EXERCISE INSTRUCTIONS »
Pick out every line of the entries below where "backbone" occurs, and copy those lines.

Data entries
▼

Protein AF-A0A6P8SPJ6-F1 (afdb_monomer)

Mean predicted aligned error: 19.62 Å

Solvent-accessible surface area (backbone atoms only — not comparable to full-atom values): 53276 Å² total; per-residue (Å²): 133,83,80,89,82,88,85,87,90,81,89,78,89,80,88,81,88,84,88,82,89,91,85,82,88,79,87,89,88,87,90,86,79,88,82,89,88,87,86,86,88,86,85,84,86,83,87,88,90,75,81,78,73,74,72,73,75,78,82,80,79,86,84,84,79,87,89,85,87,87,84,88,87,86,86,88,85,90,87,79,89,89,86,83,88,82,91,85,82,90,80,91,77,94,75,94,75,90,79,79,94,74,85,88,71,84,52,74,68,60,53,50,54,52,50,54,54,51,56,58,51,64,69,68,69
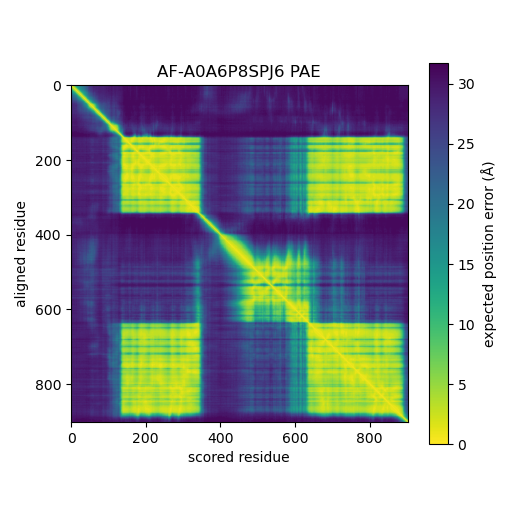,78,80,74,89,82,94,75,95,79,73,78,73,78,82,71,64,43,83,48,72,43,86,35,72,62,49,89,87,40,76,71,69,70,42,92,42,62,28,52,34,36,31,33,38,32,61,89,44,37,38,94,89,78,26,32,39,40,36,32,38,38,36,88,34,46,43,66,62,51,57,75,47,37,35,27,59,56,56,48,17,59,74,61,18,18,32,39,35,42,36,37,20,71,64,17,70,78,12,29,74,52,54,94,48,27,82,36,81,90,51,40,79,68,66,49,71,68,49,42,48,51,49,51,55,52,50,54,52,49,51,22,60,77,69,72,41,78,83,47,38,24,38,28,30,19,48,38,70,6,3,39,47,12,46,47,39,28,65,74,37,54,91,70,25,63,25,17,40,14,22,27,21,32,52,32,31,35,27,65,43,79,63,42,50,47,47,48,23,38,44,35,47,52,45,36,73,72,32,57,67,33,43,53,42,46,35,50,18,53,48,49,56,47,45,60,54,38,60,72,75,50,86,76,83,86,56,80,81,73,74,75,67,92,83,86,84,89,89,85,88,82,85,86,85,86,89,84,88,84,88,88,88,89,84,90,88,86,84,88,84,88,81,86,89,86,88,84,83,83,88,85,82,82,70,54,73,66,59,51,50,51,52,50,48,50,49,46,68,69,42,43,66,53,50,52,50,48,50,54,50,47,55,52,47,50,52,52,48,52,55,47,50,54,51,48,53,55,47,50,56,54,48,52,56,49,50,54,50,48,53,53,48,50,53,47,51,54,51,51,50,53,50,51,52,54,51,50,53,51,52,52,50,53,52,36,60,70,30,64,40,30,35,27,38,39,47,58,63,74,84,61,47,76,90,49,39,49,64,50,54,43,53,51,40,53,73,78,51,70,62,59,82,93,72,45,79,69,54,66,77,45,48,46,74,54,78,84,89,70,64,94,88,48,81,45,57,39,30,45,34,31,39,73,44,60,67,47,55,56,48,51,56,48,52,62,69,68,51,89,66,85,51,61,55,97,87,36,64,41,48,82,43,78,44,63,48,70,68,56,48,55,59,41,52,69,40,46,70,57,51,54,51,32,56,75,70,71,42,54,67,51,79,43,87,86,52,26,47,32,41,47,55,96,95,43,79,47,81,30,77,44,54,65,64,46,44,50,70,72,46,40,49,56,49,54,27,63,46,49,30,40,65,61,84,61,84,49,71,66,48,50,49,43,54,52,51,39,50,49,36,33,53,48,53,33,36,39,52,32,34,73,50,66,48,75,76,97,52,63,35,51,46,37,26,48,54,54,34,36,52,43,30,64,75,35,90,51,36,47,46,8,48,36,55,27,37,25,52,70,73,29,69,86,69,73,61,83,49,45,48,54,70,79,77,36,45,90,53,43,32,72,74,55,44,63,70,69,72,37,20,57,51,47,29,50,38,33,25,37,43,40,33,48,51,45,21,37,63,50,72,79,22,54,45,69,70,49,80,42,47,72,70,56,45,35,53,52,23,33,72,76,69,67,39,69,50,40,62,62,47,41,22,66,78,64,41,43,87,68,53,78,90,53,62,38,33,38,24,36,23,17,70,44,16,36,48,32,78,24,31,52,59,51,61,77,51,98,41,31,37,27,45,62,33,88,84,24,15,49,40,51,63,40,29,47,94,53,93,66,57,53,70,66,49,61,51,49,44,50,54,52,49,54,52,51,53,48,48,49,51,50,47,48,53,51,53,52,48,51,53,54,52,54,53,57,56,68,70,63,76,84,80,85,92,81,88,131

InterPro domains:
  IPR008758 Peptidase S28 [PF05577] (149-353)
  IPR008758 Peptidase S28 [PF05577] (639-864)
  IPR029058 Alpha/Beta hydrolase fold [G3DSA:3.40.50.1820] (138-379)
  IPR029058 Alpha/Beta hydrolase fold [G3DSA:3.40.50.1820] (742-880)
  IPR029058 Alpha/Beta hydrolase fold [SSF53474] (175-307)
  IPR042269 Serine carboxypeptidase S28, SKS domain [G3DSA:1.20.120.980] (622-741)

Organism: Geotrypetes seraphini (NCBI:txid260995)

Secondary structure (DSSP, 8-state):
-------------------------------------------------SSSSSSSSSSSS--PPPPPPP----------------------------------PPPHHHHHHHHHHHHHHHTTSS-S----S-------PEEEEEEEES-SS-SSTTTT-EEEEEEEEE-TT--TTTPPEEEEE--SS-HHHHHHH-THHHHHHHHHT-EEEEEPPTTSTT--TTGGGTTSTTTGGG--HHHHHHHHHHHHHHHHHHTT-TTS-EEEEEETHHHHHHHHHHHH-TTT-SEEEEET--HHHHTT-S-TTHHHHHHHHHHHHH-HHHHHHHHHHHHHHHHHHHTTT-TTSSSTTTS---------------------------------------------HHHHHHHHHHHHHHHHHHHHHHHHHHHHHHHHHHHHHHHHHHHHHHHHHHHHHHHHHHHHHHHHHHHHHHHHHHHHHHHHHHHTTEEEEE---TTS-TTTHHHHHHHHHHHHSPPPTTT-S--EEEEEE-SPPPPTTSPPPPEEEEES-HHHHHHHHHHHHH-SSPPEETTEE-EEEE---HHHHHHHHTTHHHHHHHHHTT--EEEETTTEEEEEETTEEEEESSHHHHHHHHSHHHHHHHHHTBSS---SHHHHHHHHHHHHHHHHHHHHT--SS-EESSSEE-TTHHHHHHHHHHT-SSHHHHHHHHHHHHH-TTS--SSB-HHHH----S-TT---SSHHHHHHHHHHHHT------B-SSSSSS--B---HHHHHHHHHHHHS----TTHHHHHT-TT--TT---EEEEEETT-GGGGGS--S-SSSSEEEEEETT--TTGGGSPP-TT--HHHHHHHHHHHHHHHHHHHHHHHHHHHHHHHHHHHHTSSSS--S--

Sequence (902 aa):
MQPSSVPVTDAEEGGGAERDARRTQRQGESPESLKLDQKARGMRVPGPSRLLLFLLVRCLLERRTPPAAVVALPSGPAGSGGSEAPWVVAGDHAGTWRMESEKETLTPDEENEVMSAYEKIESNEMTAGDKSENTIKELDLQEKFFKQILNHFDFEMHGSKTYFQRYLITDQYWNETVGPLFFYTGNEGDIWNCAKTSTFIVELALEQKALVVFAEHRYYGKSLPFENRSSERENIGLLSVEQALADYALLIKDIKLQYNINDVPVIVFGGSYGGILSAYMRLKYPDIVNGALASSAPLFSVAGIGDSGMFFAEVTKIFERCSIDCSVAVRKAFKKIRDLYMHQATGQYCMDKYLSSPGARMAAKSGKKEREKTRPGEDKMAAAPRAEAVAATAATAAFTPEMLTELHNVVIQALGPRMELISSQLTKLESLLEDNSTRVTELETRVSAVEDGATAMESTVASLTKQLHSCQDKLEDLENRSRRGNLRFIGLPETISDTALLSVVESWLASELPMPSSLGPARFERVHRVGPKGGSDQRPRVIIGKLHNYRHKVELLRAYRARREPLTYETLPVRIGQDYSAALTDRRKVFHPLCAKLVEQKRRFMFLYPAVLKIHQNGKWHVFDSADLAGEFINQYDTIKKRMHICENIQSIDDLHQVFEFARYAFTMIAVMNYPYPTNFMGYFPANSVQMACSRIIQHSDYISGLRDLVGLLYNTTGKTRCYSIYKQFIKCADPTGCGTGPDSIMWDYQACTELNFLFGSNNITDMFPSLPFTDSVREQYCFSKWHVRPRKDWLKIEFWGSDIKSTSNIIFSNGDLDPWASGGVKSNLTSSLIGIYIKCAGHQLDLRGANEADPECIAAARREEADIIATWVKNAKVETAWETLTGIFTDQSEDTDSTNL

Radius of gyration: 47.26 Å; Cα contacts (8 Å, |Δi|>4): 1164; chains: 1; bounding box: 126×124×150 Å

Nearest PDB structures (foldseek):
  4ebb-assembly1_A  TM=9.945E-01  e=1.160E-53  Homo sapiens
  4ebb-assembly2_B  TM=9.948E-01  e=1.425E-53  Homo sapiens
  3n2z-assembly1_B-2  TM=9.321E-01  e=8.833E-35  Homo sapiens
  2yko-assembly1_A  TM=8.048E-01  e=2.310E-11  Homo sapiens
  2ldy-assembly1_A  TM=4.921E-01  e=2.627E-09  Homo sapiens

Structure (mmCIF, N/CA/C/O backbone):
data_AF-A0A6P8SPJ6-F1
#
_entry.id   AF-A0A6P8SPJ6-F1
#
loop_
_atom_site.group_PDB
_atom_site.id
_atom_site.type_symbol
_atom_site.label_atom_id
_atom_site.label_alt_id
_atom_site.label_comp_id
_atom_site.label_asym_id
_atom_site.label_entity_id
_atom_site.label_seq_id
_atom_site.pdbx_PDB_ins_code
_atom_site.Cartn_x
_atom_site.Cartn_y
_atom_site.Cartn_z
_atom_site.occupancy
_atom_site.B_iso_or_equiv
_atom_site.auth_seq_id
_atom_site.auth_comp_id
_atom_site.auth_asym_id
_atom_site.auth_atom_id
_atom_site.pdbx_PDB_model_num
ATOM 1 N N . MET A 1 1 ? -28.990 0.014 -65.981 1.00 34.19 1 MET A N 1
ATOM 2 C CA . MET A 1 1 ? -29.266 0.152 -67.423 1.00 34.19 1 MET A CA 1
ATOM 3 C C . MET A 1 1 ? -27.937 0.099 -68.161 1.00 34.19 1 MET A C 1
ATOM 5 O O . MET A 1 1 ? -27.144 1.018 -68.035 1.00 34.19 1 MET A O 1
ATOM 9 N N . GLN A 1 2 ? -27.659 -1.020 -68.833 1.00 33.09 2 GLN A N 1
ATOM 10 C CA . GLN A 1 2 ? -26.808 -1.043 -70.035 1.00 33.09 2 GLN A CA 1
ATOM 11 C C . GLN A 1 2 ? -27.505 -0.215 -71.150 1.00 33.09 2 GLN A C 1
ATOM 13 O O . GLN A 1 2 ? -28.697 0.053 -70.956 1.00 33.09 2 GLN A O 1
ATOM 18 N N . PRO A 1 3 ? -26.877 0.162 -72.292 1.00 45.44 3 PRO A N 1
ATOM 19 C CA . PRO A 1 3 ? -25.825 -0.585 -73.009 1.00 45.44 3 PRO A CA 1
ATOM 20 C C . PRO A 1 3 ? -24.773 0.294 -73.765 1.00 45.44 3 PRO A C 1
ATOM 22 O O . PRO A 1 3 ? -24.796 1.513 -73.648 1.00 45.44 3 PRO A O 1
ATOM 25 N N . SER A 1 4 ? -23.667 -0.298 -74.262 1.00 27.77 4 SER A N 1
ATOM 26 C CA . SER A 1 4 ? -23.265 -0.463 -75.695 1.00 27.77 4 SER A CA 1
ATOM 27 C C . SER A 1 4 ? -23.213 0.836 -76.533 1.00 27.77 4 SER A C 1
ATOM 29 O O . SER A 1 4 ? -24.125 1.638 -76.444 1.00 27.77 4 SER A O 1
ATOM 31 N N . SER A 1 5 ? -22.252 1.131 -77.413 1.00 27.23 5 SER A N 1
ATOM 32 C CA . SER A 1 5 ? -21.676 0.309 -78.491 1.00 27.23 5 SER A CA 1
ATOM 33 C C . SER A 1 5 ? -20.663 1.143 -79.310 1.00 27.23 5 SER A C 1
ATOM 35 O O . SER A 1 5 ? -20.816 2.353 -79.446 1.00 27.23 5 SER A O 1
ATOM 37 N N . VAL A 1 6 ? -19.684 0.449 -79.895 1.00 34.03 6 VAL A N 1
ATOM 38 C CA . VAL A 1 6 ? -18.783 0.823 -81.019 1.00 34.03 6 VAL A CA 1
ATOM 39 C C . VAL A 1 6 ? -19.609 1.034 -82.316 1.00 34.03 6 VAL A C 1
ATOM 41 O O . VAL A 1 6 ? -20.683 0.428 -82.377 1.00 34.03 6 VAL A O 1
ATOM 44 N N . PRO A 1 7 ? -19.229 1.887 -83.307 1.00 41.97 7 PRO A N 1
ATOM 45 C CA . PRO A 1 7 ? -18.479 1.478 -84.535 1.00 41.97 7 PRO A CA 1
ATOM 46 C C . PRO A 1 7 ? -17.418 2.523 -85.012 1.00 41.97 7 PRO A C 1
ATOM 48 O O . PRO A 1 7 ? -17.541 3.687 -84.654 1.00 41.97 7 PRO A O 1
ATOM 51 N N . VAL A 1 8 ? -16.270 2.217 -85.650 1.00 29.05 8 VAL A N 1
ATOM 52 C CA . VAL A 1 8 ? -15.907 1.553 -86.945 1.00 29.05 8 VAL A CA 1
ATOM 53 C C . VAL A 1 8 ? -15.701 2.552 -88.111 1.00 29.05 8 VAL A C 1
ATOM 55 O O . VAL A 1 8 ? -16.419 3.542 -88.213 1.00 29.05 8 VAL A O 1
ATOM 58 N N . THR A 1 9 ? -14.747 2.194 -88.992 1.00 27.78 9 THR A N 1
ATOM 59 C CA . THR A 1 9 ? -14.344 2.705 -90.332 1.00 27.78 9 THR A CA 1
ATOM 60 C C . THR A 1 9 ? -13.241 3.774 -90.381 1.00 27.78 9 THR A C 1
ATOM 62 O O . THR A 1 9 ? -13.256 4.702 -89.583 1.00 27.78 9 THR A O 1
ATOM 65 N N . ASP A 1 10 ? -12.284 3.783 -91.315 1.00 26.33 10 ASP A N 1
ATOM 66 C CA . ASP A 1 10 ? -11.640 2.789 -92.204 1.00 26.33 10 ASP A CA 1
ATOM 67 C C . ASP A 1 10 ? -10.531 3.534 -92.992 1.00 26.33 10 ASP A C 1
ATOM 69 O O . ASP A 1 10 ? -10.544 4.765 -93.037 1.00 26.33 10 ASP A O 1
ATOM 73 N N . ALA A 1 11 ? -9.669 2.757 -93.666 1.00 28.61 11 ALA A N 1
ATOM 74 C CA . ALA A 1 11 ? -8.822 3.114 -94.823 1.00 28.61 11 ALA A CA 1
ATOM 75 C C . ALA A 1 11 ? -7.543 3.946 -94.556 1.00 28.61 11 ALA A C 1
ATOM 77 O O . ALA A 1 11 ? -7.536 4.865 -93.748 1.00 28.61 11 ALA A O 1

▲

RESULT OF THE TASK »
Solvent-accessible surface area (backbone atoms only — not comparable to full-atom values): 53276 Å² total; per-residue (Å²): 133,83,80,89,82,88,85,87,90,81,89,78,89,80,88,81,88,84,88,82,89,91,85,82,88,79,87,89,88,87,90,86,79,88,82,89,88,87,86,86,88,86,85,84,86,83,87,88,90,75,81,78,73,74,72,73,75,78,82,80,79,86,84,84,79,87,89,85,87,87,84,88,87,86,86,88,85,90,87,79,89,89,86,83,88,82,91,85,82,90,80,91,77,94,75,94,75,90,79,79,94,74,85,88,71,84,52,74,68,60,53,50,54,52,50,54,54,51,56,58,51,64,69,68,69
Structure (mmCIF, N/CA/C/O backbone):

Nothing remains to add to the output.